▶ _TASK DETAILS_
In the records below, find the line containing "ATOM 10 C CA" and the line containing "ATOM 21 C CA"; please repeat exactly the lines from one to the other, both included, and nothing more.
★ ★ ★ ★ ★ ★ ★
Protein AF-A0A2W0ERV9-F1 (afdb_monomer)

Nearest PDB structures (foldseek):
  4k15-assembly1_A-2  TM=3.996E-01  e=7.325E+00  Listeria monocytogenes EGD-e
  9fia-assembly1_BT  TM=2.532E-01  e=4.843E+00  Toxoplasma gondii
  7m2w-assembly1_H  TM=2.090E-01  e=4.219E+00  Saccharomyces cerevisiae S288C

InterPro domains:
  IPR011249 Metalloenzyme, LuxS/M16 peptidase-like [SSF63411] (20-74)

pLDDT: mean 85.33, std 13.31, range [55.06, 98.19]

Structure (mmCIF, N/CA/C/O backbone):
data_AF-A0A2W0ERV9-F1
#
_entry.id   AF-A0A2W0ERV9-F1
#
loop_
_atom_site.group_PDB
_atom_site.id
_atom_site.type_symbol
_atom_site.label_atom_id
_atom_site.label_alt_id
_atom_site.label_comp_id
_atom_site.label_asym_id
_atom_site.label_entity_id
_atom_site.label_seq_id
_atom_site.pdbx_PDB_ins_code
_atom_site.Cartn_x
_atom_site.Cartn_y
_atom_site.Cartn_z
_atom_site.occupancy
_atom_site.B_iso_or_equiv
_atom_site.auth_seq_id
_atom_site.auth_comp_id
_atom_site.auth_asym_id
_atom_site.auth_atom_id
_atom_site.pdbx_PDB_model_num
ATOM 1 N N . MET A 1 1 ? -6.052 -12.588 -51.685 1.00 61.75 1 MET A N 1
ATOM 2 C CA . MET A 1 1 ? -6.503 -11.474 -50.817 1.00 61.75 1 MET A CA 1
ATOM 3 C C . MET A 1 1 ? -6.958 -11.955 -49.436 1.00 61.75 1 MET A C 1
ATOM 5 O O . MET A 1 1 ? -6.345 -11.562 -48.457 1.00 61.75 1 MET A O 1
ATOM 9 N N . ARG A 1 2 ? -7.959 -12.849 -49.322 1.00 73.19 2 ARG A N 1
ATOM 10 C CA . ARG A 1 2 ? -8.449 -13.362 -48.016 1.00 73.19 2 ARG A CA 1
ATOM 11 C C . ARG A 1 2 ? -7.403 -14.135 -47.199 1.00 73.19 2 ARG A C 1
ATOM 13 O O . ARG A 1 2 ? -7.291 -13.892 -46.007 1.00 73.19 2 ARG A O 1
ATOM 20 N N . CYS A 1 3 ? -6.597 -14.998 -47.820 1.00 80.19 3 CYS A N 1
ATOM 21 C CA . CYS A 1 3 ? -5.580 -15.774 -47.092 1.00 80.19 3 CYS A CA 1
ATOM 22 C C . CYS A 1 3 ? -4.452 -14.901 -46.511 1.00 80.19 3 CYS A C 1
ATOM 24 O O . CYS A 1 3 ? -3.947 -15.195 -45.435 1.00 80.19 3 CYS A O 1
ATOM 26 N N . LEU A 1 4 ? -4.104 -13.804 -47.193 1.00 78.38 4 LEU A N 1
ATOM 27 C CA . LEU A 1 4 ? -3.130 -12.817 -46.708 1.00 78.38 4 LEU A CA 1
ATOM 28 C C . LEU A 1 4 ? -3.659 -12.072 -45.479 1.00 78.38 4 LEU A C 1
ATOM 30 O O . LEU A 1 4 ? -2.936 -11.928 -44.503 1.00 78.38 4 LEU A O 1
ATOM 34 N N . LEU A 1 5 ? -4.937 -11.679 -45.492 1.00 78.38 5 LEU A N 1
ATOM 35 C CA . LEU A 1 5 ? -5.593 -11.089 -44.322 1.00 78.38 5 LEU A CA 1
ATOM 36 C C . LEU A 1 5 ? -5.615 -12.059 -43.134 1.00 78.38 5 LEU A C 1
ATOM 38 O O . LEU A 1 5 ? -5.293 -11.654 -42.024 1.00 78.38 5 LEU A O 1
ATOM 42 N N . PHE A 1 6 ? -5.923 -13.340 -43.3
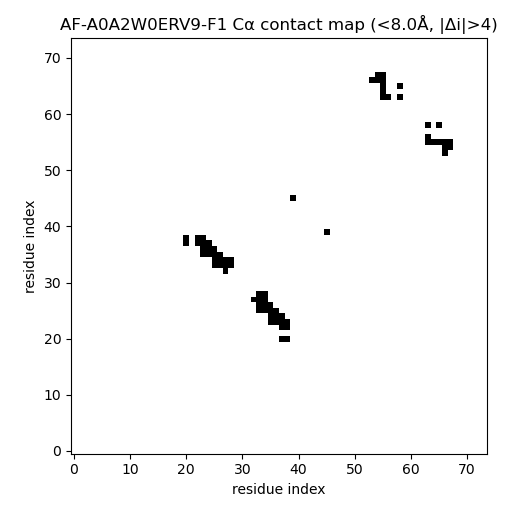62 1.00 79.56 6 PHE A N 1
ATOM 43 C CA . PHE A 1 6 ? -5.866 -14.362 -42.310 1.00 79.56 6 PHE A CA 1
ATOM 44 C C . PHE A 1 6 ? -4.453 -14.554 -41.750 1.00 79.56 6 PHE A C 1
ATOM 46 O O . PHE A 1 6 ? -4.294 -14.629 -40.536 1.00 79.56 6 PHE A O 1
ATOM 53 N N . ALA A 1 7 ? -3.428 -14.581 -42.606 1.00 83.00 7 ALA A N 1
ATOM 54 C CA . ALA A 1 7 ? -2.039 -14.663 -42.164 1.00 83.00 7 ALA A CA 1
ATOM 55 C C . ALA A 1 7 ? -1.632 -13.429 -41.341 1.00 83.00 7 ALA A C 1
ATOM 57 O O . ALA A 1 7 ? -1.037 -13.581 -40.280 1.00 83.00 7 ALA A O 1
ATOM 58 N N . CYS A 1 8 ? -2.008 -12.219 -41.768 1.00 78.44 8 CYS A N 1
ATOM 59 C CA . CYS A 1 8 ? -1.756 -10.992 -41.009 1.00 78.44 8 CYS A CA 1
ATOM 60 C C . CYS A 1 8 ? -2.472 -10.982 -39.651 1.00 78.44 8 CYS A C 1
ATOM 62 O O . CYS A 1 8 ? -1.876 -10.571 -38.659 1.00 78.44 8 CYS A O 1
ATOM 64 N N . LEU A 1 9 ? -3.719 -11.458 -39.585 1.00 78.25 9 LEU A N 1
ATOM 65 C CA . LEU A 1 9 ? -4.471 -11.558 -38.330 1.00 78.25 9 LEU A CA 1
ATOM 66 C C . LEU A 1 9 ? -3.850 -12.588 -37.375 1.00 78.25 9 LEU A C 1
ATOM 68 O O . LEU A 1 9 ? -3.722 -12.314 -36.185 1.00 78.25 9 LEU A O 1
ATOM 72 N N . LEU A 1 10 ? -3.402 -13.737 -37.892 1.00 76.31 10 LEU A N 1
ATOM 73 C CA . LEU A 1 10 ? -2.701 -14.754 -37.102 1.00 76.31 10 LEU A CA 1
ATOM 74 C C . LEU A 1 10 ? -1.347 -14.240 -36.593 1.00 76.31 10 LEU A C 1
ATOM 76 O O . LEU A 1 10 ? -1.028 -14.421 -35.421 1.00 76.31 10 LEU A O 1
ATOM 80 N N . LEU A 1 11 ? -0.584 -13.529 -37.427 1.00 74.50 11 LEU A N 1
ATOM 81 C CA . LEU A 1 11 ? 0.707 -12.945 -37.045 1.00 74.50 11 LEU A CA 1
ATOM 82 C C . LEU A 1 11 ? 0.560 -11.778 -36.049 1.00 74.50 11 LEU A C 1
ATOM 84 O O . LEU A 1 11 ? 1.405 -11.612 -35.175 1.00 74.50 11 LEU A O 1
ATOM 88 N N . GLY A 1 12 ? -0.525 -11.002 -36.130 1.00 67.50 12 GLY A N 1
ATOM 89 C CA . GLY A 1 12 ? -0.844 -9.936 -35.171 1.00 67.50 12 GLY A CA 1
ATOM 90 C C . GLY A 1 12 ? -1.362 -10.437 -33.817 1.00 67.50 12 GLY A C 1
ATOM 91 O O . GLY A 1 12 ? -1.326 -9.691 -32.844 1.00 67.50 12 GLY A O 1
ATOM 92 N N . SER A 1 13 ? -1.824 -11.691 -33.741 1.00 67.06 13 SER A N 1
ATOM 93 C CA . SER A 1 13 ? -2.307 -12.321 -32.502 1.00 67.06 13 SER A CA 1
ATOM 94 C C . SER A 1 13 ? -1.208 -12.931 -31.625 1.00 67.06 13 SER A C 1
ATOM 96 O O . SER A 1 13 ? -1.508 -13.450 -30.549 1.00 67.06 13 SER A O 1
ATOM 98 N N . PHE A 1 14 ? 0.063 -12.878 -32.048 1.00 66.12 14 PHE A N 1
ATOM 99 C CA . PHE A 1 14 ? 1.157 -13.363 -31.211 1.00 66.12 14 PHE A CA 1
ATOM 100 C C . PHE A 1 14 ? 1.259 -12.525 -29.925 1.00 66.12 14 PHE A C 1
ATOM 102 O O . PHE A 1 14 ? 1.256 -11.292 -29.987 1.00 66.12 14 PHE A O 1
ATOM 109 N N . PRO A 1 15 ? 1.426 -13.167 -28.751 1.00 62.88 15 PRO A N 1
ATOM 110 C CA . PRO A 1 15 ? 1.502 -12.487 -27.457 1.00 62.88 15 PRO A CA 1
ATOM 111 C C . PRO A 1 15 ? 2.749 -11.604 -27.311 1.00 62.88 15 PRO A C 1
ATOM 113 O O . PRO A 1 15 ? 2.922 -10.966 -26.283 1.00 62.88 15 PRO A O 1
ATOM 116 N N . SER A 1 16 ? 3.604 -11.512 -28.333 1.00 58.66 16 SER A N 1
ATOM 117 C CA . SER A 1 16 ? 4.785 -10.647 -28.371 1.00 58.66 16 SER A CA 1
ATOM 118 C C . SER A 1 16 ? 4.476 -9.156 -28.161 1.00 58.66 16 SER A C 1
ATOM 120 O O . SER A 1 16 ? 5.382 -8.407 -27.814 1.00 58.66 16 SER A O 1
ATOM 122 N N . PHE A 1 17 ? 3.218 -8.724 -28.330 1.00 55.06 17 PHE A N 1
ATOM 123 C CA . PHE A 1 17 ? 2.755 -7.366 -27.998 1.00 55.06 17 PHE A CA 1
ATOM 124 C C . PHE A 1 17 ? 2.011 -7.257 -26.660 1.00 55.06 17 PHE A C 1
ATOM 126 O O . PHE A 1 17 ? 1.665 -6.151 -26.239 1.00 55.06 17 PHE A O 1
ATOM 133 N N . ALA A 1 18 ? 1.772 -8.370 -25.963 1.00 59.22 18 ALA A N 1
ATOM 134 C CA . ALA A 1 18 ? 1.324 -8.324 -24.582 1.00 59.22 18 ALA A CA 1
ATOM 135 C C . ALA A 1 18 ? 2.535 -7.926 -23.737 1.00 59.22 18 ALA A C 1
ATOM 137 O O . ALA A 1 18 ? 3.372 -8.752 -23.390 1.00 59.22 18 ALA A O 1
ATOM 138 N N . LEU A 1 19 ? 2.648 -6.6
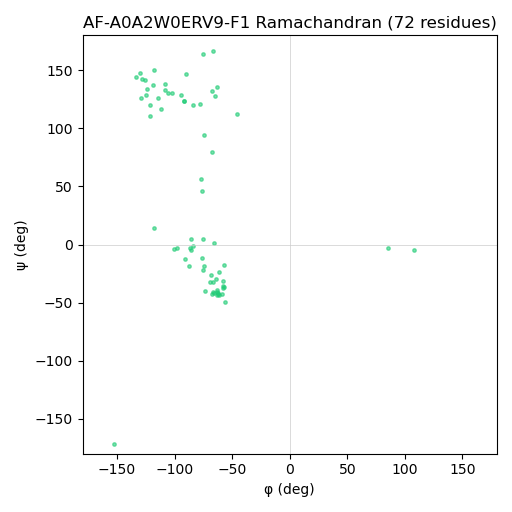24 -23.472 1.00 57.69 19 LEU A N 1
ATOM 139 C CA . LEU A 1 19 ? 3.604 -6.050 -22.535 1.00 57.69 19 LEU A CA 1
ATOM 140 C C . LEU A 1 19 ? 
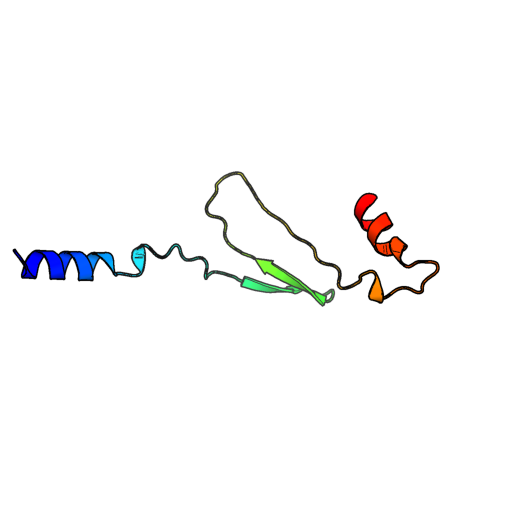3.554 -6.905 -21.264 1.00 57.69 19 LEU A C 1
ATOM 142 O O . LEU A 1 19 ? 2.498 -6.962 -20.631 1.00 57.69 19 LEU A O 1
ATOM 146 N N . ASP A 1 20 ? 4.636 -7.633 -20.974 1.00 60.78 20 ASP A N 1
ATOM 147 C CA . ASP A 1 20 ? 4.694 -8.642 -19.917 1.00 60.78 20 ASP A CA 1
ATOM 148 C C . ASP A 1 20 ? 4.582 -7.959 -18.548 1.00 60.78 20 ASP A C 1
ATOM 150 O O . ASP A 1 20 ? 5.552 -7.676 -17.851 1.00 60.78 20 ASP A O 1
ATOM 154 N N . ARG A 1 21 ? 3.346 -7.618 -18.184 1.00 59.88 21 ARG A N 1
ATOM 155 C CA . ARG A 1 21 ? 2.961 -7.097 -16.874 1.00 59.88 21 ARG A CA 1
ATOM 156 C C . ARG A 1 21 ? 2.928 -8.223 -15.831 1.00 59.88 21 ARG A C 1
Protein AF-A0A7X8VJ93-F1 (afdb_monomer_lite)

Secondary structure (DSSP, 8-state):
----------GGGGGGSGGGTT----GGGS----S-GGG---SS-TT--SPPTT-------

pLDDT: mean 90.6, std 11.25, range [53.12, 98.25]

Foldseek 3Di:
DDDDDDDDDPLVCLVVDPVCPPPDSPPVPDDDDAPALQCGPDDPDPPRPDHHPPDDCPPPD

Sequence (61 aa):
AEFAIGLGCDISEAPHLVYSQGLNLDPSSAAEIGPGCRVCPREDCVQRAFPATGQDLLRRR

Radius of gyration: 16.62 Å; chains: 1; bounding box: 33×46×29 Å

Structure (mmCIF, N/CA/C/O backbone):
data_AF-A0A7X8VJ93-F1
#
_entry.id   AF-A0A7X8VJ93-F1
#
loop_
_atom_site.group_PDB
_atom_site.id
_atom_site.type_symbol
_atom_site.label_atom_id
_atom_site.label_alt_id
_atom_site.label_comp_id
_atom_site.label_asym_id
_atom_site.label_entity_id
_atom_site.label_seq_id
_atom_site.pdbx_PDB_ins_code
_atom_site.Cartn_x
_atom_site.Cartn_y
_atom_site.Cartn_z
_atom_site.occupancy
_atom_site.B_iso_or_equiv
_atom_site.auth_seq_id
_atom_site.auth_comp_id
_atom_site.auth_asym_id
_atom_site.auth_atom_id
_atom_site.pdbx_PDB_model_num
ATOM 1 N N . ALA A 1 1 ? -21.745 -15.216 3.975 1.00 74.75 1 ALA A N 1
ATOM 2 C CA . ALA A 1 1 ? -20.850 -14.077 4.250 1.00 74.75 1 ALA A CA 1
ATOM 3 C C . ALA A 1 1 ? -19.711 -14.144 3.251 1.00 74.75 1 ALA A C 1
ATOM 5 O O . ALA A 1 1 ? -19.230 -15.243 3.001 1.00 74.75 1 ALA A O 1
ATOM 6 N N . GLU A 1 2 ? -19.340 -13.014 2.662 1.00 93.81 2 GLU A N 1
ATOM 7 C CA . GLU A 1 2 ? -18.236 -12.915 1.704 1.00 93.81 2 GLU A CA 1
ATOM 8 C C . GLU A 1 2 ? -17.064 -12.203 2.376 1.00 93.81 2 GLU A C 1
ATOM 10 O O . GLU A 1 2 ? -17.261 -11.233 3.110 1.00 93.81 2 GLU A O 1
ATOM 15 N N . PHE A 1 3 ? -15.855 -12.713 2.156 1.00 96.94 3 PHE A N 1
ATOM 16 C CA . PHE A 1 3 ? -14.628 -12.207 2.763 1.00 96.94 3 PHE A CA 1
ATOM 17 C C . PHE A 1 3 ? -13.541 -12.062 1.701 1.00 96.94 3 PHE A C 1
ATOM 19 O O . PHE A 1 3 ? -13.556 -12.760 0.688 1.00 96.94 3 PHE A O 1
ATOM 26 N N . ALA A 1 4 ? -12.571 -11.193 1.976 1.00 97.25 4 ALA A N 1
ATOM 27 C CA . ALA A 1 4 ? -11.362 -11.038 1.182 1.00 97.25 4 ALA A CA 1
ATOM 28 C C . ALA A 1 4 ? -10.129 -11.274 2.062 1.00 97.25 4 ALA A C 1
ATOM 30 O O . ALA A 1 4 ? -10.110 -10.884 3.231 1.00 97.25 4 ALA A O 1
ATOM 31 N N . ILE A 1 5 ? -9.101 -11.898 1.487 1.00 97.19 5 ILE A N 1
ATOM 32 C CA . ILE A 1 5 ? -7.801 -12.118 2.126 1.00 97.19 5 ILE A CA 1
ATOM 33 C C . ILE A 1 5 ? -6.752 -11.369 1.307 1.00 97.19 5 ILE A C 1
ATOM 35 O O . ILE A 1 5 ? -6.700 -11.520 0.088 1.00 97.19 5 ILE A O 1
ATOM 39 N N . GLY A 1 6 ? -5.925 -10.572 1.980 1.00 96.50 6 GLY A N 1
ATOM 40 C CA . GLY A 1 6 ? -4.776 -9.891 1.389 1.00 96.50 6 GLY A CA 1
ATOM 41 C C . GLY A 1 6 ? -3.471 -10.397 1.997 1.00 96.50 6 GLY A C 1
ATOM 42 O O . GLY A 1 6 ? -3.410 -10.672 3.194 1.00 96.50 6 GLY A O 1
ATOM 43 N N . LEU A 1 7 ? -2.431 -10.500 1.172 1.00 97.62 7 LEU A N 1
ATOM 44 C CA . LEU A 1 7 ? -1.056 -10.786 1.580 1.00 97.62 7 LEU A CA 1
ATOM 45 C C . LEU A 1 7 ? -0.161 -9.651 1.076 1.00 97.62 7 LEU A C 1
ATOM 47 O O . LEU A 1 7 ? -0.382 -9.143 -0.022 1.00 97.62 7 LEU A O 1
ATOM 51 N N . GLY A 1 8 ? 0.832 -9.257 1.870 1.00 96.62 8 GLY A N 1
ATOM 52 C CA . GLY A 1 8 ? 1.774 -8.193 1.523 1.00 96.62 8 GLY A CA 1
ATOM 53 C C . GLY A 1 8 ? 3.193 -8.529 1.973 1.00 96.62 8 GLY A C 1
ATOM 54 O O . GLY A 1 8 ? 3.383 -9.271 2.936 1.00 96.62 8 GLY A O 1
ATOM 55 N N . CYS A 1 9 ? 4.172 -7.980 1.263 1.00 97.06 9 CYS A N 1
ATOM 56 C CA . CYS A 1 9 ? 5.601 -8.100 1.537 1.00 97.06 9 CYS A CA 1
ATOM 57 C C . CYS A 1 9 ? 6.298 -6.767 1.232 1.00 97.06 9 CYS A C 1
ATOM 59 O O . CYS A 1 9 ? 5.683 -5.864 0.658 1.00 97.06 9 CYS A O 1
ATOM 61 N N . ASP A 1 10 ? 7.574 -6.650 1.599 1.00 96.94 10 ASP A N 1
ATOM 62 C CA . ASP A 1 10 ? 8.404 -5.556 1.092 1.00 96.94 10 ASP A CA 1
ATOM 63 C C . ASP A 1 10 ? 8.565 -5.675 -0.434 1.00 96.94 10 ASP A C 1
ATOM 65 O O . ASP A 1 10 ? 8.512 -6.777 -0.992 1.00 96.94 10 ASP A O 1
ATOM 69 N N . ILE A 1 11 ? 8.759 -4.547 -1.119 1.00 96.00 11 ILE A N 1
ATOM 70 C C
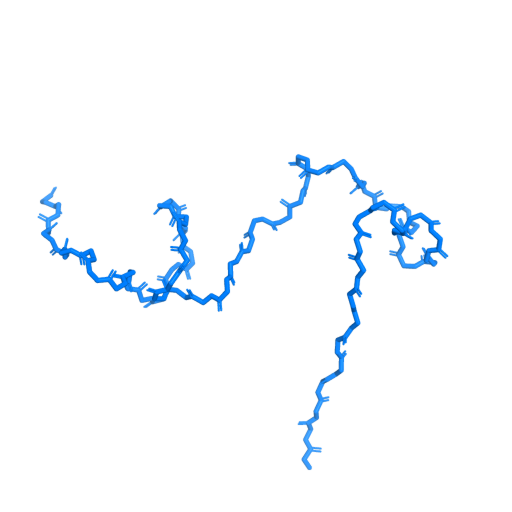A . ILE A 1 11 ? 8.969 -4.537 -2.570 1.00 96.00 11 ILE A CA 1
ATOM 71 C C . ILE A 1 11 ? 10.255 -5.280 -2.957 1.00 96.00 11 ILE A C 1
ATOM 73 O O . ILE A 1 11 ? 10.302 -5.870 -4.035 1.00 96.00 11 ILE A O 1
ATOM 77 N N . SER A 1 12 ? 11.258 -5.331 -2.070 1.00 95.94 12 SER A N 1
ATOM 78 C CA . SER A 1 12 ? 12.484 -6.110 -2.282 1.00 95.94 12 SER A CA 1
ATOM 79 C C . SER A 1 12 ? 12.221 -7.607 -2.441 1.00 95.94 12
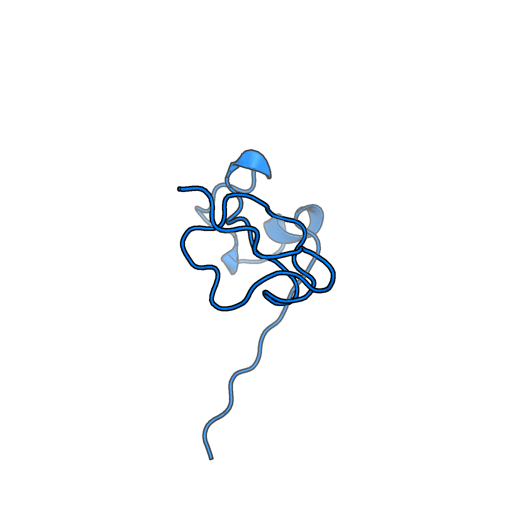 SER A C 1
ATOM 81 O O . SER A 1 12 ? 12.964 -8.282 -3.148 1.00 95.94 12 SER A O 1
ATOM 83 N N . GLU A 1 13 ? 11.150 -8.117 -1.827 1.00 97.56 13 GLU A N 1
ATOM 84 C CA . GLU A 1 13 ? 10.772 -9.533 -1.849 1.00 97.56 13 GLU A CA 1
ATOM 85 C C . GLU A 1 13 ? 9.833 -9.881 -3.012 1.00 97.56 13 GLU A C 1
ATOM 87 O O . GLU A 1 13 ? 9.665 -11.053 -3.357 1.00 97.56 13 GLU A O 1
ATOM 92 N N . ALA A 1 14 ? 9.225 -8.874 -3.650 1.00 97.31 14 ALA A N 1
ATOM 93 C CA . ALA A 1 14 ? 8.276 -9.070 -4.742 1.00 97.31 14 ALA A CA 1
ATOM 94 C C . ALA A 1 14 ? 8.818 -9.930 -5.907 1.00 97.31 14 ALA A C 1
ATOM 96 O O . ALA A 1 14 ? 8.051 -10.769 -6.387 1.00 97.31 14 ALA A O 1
★ ★ ★ ★ ★ ★ ★
▶ _ANSWER BOX_
ATOM 10 C CA . ARG A 1 2 ? -8.449 -13.362 -48.016 1.00 73.19 2 ARG A CA 1
ATOM 11 C C . ARG A 1 2 ? -7.403 -14.135 -47.199 1.00 73.19 2 ARG A C 1
ATOM 13 O O . ARG A 1 2 ? -7.291 -13.892 -46.007 1.00 73.19 2 ARG A O 1
ATOM 20 N N . CYS A 1 3 ? -6.597 -14.998 -47.820 1.00 80.19 3 CYS A N 1
ATOM 21 C CA . CYS A 1 3 ? -5.580 -15.774 -47.092 1.00 80.19 3 CYS A CA 1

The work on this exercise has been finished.